═════ Record excerpts

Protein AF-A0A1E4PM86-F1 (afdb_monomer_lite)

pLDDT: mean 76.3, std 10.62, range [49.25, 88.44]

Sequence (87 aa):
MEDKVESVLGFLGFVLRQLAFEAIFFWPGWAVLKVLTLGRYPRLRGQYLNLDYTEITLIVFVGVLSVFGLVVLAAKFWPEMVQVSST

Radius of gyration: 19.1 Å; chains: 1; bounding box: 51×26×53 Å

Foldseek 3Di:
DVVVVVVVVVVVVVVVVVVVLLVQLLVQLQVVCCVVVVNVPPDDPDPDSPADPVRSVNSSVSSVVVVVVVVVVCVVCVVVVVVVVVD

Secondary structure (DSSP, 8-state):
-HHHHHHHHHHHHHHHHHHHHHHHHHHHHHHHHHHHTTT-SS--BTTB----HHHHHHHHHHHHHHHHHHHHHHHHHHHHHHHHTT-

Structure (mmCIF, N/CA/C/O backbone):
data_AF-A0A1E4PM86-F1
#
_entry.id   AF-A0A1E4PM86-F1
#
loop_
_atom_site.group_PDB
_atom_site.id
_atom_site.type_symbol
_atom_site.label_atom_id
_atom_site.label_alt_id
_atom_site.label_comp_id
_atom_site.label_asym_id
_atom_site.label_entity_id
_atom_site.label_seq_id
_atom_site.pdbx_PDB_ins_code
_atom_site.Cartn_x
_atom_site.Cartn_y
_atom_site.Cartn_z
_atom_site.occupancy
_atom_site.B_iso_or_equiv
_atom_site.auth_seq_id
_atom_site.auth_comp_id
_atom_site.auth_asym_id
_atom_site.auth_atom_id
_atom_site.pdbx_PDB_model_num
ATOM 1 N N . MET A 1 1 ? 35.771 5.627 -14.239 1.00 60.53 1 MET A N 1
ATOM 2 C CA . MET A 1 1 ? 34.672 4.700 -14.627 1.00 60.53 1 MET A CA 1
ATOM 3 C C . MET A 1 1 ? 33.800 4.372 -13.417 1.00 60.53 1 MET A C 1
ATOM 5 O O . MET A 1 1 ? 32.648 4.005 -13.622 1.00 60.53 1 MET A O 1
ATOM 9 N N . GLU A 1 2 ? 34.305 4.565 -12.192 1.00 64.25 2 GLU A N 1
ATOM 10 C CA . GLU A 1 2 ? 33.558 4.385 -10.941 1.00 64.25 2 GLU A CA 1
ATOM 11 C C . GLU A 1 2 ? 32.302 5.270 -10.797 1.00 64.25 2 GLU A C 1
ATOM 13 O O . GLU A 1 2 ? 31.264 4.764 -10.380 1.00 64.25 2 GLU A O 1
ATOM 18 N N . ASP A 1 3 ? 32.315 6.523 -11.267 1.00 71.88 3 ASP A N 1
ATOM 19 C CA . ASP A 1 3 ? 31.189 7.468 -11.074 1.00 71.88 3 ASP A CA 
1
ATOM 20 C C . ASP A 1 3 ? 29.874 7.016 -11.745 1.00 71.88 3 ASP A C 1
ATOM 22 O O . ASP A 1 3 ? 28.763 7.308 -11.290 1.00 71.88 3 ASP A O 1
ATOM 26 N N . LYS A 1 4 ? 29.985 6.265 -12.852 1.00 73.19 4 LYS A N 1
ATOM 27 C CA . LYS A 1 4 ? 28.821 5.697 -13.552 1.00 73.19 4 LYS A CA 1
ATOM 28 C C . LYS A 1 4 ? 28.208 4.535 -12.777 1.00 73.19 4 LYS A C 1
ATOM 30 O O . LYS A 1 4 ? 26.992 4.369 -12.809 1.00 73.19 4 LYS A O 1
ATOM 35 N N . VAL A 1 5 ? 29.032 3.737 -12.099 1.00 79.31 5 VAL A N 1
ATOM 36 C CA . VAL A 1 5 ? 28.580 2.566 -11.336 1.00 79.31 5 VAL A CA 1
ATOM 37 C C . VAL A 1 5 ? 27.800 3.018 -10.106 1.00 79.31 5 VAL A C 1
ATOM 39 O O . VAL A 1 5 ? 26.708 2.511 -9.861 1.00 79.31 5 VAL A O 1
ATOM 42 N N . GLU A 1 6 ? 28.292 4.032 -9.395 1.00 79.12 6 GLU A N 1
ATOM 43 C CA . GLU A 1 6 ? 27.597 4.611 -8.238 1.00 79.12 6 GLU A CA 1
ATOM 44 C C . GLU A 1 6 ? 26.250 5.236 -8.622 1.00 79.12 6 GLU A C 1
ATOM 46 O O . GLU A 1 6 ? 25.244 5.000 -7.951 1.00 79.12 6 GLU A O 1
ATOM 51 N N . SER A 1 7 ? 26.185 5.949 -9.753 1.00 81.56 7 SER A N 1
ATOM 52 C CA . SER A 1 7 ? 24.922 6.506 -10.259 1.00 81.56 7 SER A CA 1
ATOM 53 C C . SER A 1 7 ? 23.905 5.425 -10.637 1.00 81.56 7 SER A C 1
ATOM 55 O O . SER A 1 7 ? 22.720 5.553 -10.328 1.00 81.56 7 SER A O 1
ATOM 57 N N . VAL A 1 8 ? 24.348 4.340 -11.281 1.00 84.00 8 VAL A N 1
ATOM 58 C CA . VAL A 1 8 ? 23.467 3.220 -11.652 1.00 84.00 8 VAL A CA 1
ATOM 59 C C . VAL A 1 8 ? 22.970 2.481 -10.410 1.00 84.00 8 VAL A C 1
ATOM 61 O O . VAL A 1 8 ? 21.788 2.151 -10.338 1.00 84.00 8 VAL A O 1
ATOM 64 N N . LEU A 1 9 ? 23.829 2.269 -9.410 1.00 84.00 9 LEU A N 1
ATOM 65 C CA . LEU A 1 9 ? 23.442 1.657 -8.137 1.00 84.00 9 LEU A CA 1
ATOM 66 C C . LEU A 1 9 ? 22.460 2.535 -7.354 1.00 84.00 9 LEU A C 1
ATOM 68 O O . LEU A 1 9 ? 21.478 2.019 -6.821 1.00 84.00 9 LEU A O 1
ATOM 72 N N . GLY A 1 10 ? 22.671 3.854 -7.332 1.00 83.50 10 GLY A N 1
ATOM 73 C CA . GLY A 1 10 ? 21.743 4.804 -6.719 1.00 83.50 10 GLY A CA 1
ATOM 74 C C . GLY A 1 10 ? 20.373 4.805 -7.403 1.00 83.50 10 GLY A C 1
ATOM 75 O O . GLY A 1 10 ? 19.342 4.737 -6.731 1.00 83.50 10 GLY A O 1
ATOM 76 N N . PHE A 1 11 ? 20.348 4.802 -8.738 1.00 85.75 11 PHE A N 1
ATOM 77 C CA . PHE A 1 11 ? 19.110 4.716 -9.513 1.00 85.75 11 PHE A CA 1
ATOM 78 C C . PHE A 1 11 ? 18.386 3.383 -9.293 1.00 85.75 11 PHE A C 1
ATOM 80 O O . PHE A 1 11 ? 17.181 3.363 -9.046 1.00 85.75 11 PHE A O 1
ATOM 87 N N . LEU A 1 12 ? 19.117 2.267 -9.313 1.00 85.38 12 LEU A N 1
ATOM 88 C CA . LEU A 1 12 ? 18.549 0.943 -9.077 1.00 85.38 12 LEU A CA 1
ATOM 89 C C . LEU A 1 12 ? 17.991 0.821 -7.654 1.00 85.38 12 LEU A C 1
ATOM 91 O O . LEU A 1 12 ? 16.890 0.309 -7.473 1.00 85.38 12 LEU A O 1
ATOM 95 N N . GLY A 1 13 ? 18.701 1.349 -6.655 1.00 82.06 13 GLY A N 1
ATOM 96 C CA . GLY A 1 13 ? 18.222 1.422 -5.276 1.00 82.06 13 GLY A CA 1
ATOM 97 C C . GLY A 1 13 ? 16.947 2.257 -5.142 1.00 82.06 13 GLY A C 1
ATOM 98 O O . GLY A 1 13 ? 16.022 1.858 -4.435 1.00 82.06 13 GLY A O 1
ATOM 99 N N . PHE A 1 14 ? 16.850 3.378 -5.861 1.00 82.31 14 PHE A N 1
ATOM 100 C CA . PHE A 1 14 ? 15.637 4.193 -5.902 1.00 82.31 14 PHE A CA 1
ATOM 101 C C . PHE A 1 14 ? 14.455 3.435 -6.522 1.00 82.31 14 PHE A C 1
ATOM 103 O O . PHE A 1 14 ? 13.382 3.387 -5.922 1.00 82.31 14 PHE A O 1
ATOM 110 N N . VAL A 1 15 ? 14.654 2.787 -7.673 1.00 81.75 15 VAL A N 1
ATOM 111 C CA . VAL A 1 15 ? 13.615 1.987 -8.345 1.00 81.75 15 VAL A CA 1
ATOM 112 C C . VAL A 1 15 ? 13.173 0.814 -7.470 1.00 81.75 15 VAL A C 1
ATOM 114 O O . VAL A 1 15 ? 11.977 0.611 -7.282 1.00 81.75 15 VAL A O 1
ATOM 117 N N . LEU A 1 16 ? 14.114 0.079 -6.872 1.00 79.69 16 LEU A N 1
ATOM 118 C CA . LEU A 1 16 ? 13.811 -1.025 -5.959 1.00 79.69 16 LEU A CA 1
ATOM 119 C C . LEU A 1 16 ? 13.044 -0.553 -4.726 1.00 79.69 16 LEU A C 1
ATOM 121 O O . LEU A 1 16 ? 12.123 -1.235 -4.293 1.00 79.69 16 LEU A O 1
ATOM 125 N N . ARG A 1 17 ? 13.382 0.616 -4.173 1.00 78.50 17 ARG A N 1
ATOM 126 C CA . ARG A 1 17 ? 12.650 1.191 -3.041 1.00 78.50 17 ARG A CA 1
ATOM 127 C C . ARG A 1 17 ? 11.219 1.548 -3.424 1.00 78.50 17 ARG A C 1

══════════

Problem — The lines needed are the ones from the first line of the entries through the line that contains "ATOM 10 C CA", given again without any change.

Result of the task —
Protein AF-A0A1E4PM86-F1 (afdb_monomer_lite)

pLDDT: mean 76.3, std 10.62, range [49.25, 88.44]

Sequence (87 aa):
MEDKVESVLGFLGFVLRQLAFEAIFFWPGWAVLKVLTLGRYPRLRGQYLNLDYTEITLIVFVGVLSVFGLVVLAAKFWPEMVQVSST

Radius of gyration: 19.1 Å; chains: 1; bounding box: 51×26×53 Å

Foldseek 3Di:
DVVVVVVVVVVVVVVVVVVVLLVQLLVQLQVVCCVVVVNVPPDDPDPDSPADPVRSVNSSVSSVVVVVVVVVVCVVCVVVVVVVVVD

Secondary structure (DSSP, 8-state):
-HHHHHHHHHHHHHHHHHHHHHHHHHHHHHHHHHHHTTT-SS--BTTB----HHHHHHHHHHHHHHHHHHHHHHHHHHHHHHHHTT-

Structure (mmCIF, N/CA/C/O backbone):
data_AF-A0A1E4PM86-F1
#
_entry.id   AF-A0A1E4PM86-F1
#
loop_
_atom_site.group_PDB
_atom_site.id
_atom_site.type_symbol
_atom_site.label_atom_id
_atom_site.label_alt_id
_atom_site.label_comp_id
_atom_site.label_asym_id
_atom_site.label_entity_id
_atom_site.label_seq_id
_atom_site.pdbx_PDB_ins_code
_atom_site.Cartn_x
_atom_site.Cartn_y
_atom_site.Cartn_z
_atom_site.occupancy
_atom_site.B_iso_or_equiv
_atom_site.auth_seq_id
_atom_site.auth_comp_id
_atom_site.auth_asym_id
_atom_site.auth_atom_id
_atom_site.pdbx_PDB_model_num
ATOM 1 N N . MET A 1 1 ? 35.771 5.627 -14.239 1.00 60.53 1 MET A N 1
ATOM 2 C CA . MET A 1 1 ? 34.672 4.700 -14.627 1.00 60.53 1 MET A CA 1
ATOM 3 C C . MET A 1 1 ? 33.800 4.372 -13.417 1.00 60.53 1 MET A C 1
ATOM 5 O O . MET A 1 1 ? 32.648 4.005 -13.622 1.00 60.53 1 MET A O 1
ATOM 9 N N . GLU A 1 2 ? 34.305 4.565 -12.192 1.00 64.25 2 GLU A N 1
ATOM 10 C CA . GLU A 1 2 ? 33.558 4.385 -10.941 1.00 64.25 2 GLU A CA 1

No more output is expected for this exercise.